Tuesday, August 4, 2009

Floppy

Worked for several hours in the "junk" room today, sorting through an astounding amount of meaningless paper. And mold. But very happily came across this picture of Floppy, the dog who came to our house the day I was born. Whenever I got sad, I'd take him under the big old oak dining room table and put my arms around him and we'd both just sit there, happy as could be, invisible because of the table cloth. It was my hidden home inside our house. No doubt about it. He was my guardian angel.

Monday, August 3, 2009

Putting things together

I'm cleaning and organizing the room that had become the junk room. In the process, I unearthed copies of books I've written and I put them together. Hard to tell from this picture because they've fanned out but the poems/books I've spent my life writing can be held easily in one hand.
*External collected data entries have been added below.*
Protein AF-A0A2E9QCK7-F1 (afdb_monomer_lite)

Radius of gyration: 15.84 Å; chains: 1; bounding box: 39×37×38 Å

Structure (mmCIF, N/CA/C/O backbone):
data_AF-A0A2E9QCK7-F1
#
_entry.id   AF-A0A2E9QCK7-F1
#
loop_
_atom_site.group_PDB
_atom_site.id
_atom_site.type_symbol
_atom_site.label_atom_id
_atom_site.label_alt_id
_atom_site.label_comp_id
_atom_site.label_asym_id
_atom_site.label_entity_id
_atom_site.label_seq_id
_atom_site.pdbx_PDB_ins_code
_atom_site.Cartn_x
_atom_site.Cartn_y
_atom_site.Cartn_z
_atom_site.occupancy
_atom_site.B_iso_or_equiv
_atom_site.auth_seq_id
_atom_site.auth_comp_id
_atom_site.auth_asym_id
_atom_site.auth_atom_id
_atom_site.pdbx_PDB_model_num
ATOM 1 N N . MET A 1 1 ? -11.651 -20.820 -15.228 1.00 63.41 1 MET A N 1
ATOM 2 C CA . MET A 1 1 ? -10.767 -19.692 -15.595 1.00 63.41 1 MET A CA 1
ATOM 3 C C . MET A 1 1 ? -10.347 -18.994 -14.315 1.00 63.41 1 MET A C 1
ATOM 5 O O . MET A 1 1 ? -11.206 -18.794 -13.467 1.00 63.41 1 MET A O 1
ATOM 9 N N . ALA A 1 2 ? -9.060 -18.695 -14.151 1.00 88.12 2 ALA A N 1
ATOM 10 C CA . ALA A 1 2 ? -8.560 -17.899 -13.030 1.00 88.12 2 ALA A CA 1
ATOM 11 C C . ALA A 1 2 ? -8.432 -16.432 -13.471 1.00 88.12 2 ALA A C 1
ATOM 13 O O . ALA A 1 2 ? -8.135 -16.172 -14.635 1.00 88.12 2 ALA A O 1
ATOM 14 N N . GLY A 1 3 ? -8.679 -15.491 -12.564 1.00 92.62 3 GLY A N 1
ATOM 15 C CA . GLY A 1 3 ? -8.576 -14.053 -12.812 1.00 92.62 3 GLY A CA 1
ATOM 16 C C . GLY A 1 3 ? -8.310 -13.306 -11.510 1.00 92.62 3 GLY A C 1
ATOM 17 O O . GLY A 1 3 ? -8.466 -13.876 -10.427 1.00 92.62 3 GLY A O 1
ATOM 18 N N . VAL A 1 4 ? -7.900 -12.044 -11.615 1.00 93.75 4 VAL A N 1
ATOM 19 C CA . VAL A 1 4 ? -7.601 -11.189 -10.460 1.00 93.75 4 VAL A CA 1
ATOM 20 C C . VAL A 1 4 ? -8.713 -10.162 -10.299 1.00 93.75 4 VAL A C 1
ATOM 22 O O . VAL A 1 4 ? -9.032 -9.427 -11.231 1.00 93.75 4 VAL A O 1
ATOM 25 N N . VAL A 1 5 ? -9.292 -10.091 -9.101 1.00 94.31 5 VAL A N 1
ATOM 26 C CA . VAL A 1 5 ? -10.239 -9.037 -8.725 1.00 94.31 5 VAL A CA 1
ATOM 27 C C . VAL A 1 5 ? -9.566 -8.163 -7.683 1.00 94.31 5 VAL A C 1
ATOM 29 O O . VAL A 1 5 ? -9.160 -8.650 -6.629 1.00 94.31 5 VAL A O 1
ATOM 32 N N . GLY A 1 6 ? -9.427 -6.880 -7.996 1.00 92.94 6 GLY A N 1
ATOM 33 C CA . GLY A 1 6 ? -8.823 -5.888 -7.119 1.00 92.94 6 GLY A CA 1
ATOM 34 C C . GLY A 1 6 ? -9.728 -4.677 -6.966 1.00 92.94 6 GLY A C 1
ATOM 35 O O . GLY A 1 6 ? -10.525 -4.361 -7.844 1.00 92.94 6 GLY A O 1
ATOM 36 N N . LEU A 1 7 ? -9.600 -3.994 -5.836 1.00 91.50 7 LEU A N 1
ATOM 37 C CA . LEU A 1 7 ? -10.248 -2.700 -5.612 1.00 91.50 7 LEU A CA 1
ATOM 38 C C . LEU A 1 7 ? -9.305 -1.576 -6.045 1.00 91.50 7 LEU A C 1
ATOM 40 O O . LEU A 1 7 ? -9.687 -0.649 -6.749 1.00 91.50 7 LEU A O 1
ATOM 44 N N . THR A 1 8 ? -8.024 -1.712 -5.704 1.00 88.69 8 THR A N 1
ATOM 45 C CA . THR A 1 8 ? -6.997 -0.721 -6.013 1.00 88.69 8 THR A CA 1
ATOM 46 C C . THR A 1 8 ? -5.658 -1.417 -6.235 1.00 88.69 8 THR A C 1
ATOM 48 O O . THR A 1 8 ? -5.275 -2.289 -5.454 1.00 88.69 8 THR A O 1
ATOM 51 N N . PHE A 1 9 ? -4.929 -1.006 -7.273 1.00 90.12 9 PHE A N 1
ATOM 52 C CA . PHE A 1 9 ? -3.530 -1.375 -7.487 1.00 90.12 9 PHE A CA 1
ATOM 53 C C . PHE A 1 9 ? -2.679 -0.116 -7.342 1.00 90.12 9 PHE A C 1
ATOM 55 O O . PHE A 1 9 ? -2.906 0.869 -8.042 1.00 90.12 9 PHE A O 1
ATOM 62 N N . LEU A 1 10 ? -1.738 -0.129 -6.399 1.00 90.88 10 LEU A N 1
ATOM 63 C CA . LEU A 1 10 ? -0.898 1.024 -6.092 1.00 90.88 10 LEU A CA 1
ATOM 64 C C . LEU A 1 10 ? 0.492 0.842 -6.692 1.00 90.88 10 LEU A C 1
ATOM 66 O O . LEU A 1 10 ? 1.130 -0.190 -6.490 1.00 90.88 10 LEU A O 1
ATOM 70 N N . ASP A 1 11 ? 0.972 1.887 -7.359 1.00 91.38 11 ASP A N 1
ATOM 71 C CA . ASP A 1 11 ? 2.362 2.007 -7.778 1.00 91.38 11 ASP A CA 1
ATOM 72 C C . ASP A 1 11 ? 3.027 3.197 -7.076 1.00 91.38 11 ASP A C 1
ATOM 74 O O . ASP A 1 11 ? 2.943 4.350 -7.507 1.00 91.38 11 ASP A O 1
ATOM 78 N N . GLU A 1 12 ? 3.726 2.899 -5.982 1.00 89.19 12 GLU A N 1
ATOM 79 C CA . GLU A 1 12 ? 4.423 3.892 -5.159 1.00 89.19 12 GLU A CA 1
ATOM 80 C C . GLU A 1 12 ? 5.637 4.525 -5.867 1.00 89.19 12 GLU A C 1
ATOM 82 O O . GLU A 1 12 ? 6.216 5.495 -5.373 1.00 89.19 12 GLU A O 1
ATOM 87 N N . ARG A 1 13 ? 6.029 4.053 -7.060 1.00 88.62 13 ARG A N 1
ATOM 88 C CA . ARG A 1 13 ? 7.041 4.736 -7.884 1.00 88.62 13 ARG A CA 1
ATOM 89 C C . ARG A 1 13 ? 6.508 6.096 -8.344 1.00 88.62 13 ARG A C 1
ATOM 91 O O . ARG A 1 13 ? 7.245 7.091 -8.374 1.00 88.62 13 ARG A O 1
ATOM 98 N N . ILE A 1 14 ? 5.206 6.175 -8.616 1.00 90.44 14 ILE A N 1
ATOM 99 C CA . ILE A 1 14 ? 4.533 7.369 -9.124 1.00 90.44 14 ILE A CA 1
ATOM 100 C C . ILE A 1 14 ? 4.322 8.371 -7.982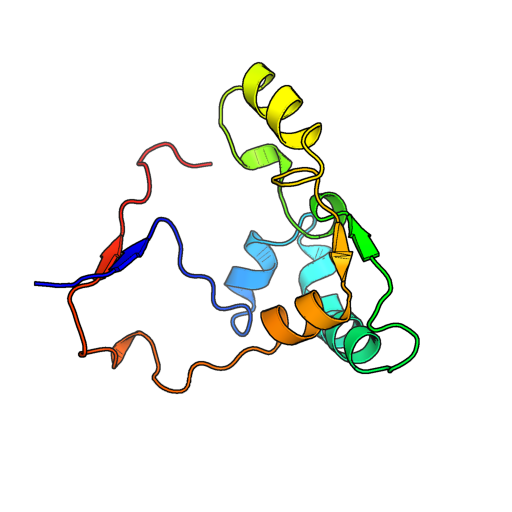 1.00 90.44 14 ILE A C 1
ATOM 102 O O . ILE A 1 14 ? 3.741 8.063 -6.943 1.00 90.44 14 ILE A O 1
ATOM 106 N N . TYR A 1 15 ? 4.790 9.610 -8.167 1.00 88.06 15 TYR A N 1
ATOM 107 C CA . TYR A 1 15 ? 4.681 10.655 -7.140 1.00 88.06 15 TYR A CA 1
ATOM 108 C C . TYR A 1 15 ? 3.229 10.962 -6.757 1.00 88.06 15 TYR A C 1
ATOM 110 O O . TYR A 1 15 ? 2.929 11.143 -5.581 1.00 88.06 15 TYR A O 1
ATOM 118 N N . ARG A 1 16 ? 2.324 10.986 -7.743 1.00 90.94 16 ARG A N 1
ATOM 119 C CA . ARG A 1 16 ? 0.899 11.238 -7.513 1.00 90.94 16 ARG A CA 1
ATOM 120 C C . ARG A 1 16 ? 0.268 10.180 -6.606 1.00 90.94 16 ARG A C 1
ATOM 122 O O . ARG A 1 16 ? -0.409 10.548 -5.656 1.00 90.94 16 ARG A O 1
ATOM 129 N N . VAL A 1 17 ? 0.551 8.900 -6.862 1.00 89.50 17 VAL A N 1
ATOM 130 C CA . VAL A 1 17 ? 0.061 7.786 -6.036 1.00 89.50 17 VAL A CA 1
ATOM 131 C C . VAL A 1 17 ? 0.561 7.950 -4.604 1.00 89.50 17 VAL A C 1
ATOM 133 O O . VAL A 1 17 ? -0.246 8.019 -3.685 1.00 89.50 17 VAL A O 1
ATOM 136 N N . ARG A 1 18 ? 1.870 8.171 -4.417 1.00 89.31 18 ARG A N 1
ATOM 137 C CA . ARG A 1 18 ? 2.450 8.452 -3.092 1.00 89.31 18 ARG A CA 1
ATOM 138 C C . ARG A 1 18 ? 1.745 9.598 -2.381 1.00 89.31 18 ARG A C 1
ATOM 140 O O . ARG A 1 18 ? 1.391 9.476 -1.215 1.00 89.31 18 ARG A O 1
ATOM 147 N N . HIS A 1 19 ? 1.560 10.715 -3.075 1.00 88.88 19 HIS A N 1
ATOM 148 C CA . HIS A 1 19 ? 0.938 11.923 -2.543 1.00 88.88 19 HIS A CA 1
ATOM 149 C C . HIS A 1 19 ? -0.515 11.699 -2.088 1.00 88.88 19 HIS A C 1
ATOM 151 O O . HIS A 1 19 ? -0.951 12.285 -1.093 1.00 88.88 19 HIS A O 1
ATOM 157 N N . GLU A 1 20 ? -1.261 10.853 -2.795 1.00 87.69 20 GLU A N 1
ATOM 158 C CA . GLU A 1 20 ? -2.643 10.502 -2.457 1.00 87.69 20 GLU A CA 1
ATOM 159 C C . GLU A 1 20 ? -2.715 9.457 -1.326 1.00 87.69 20 GLU A C 1
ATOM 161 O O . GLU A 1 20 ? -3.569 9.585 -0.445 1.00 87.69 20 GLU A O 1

At first that seemed kind of pitiful. But on consideration, it became
marvelous, ecologically beautiful and actually, a kind of true magic -- like a tiny zoo made entirely of origami animals or
even a little bit like those weird little pebbles we used to get when we were kids, the kind you tossed into your water glass and watched as they bloomed into what the advertising called "gardens under the sea." Only poems are better. Because they do open and extend themselves in the most astonishing ways. And when you shut the book, the poems shrink then vanish right back into their thin, nearly weightless paper homes.

What we've been carrying all this time

It is the beginning of summer and we
are at the museum. The line begins in a bright white room with a marble floor and statues of Greek Gods and Goddesses. Some of them are missing heads, some missing arms but nevertheless, they are radiantly beautiful. There seem to be thousands of us, happy, excited and waiting with patience. Each of us has a small box or parcel and all of them are handmade and lightweight. When the line begins to move, I see that we are filling the entire museum as we're being guided to the top floor, the roof really, where there is a huge garden. There is earth enough for everyone and we are each given time to plant the seeds we've been carrying in the boxes or cloth parcels. I see that a woman has planted nasturtiums and this makes me happy because they are such easy flowers to grow, so bright and lively, and they are edible. It's clear to me, suddenly,
that this earth is sacred; the seeds are what we've made of our lives; the whole roof-top garden a thank you to God. And even a simple flower like the nasturtium is welcome.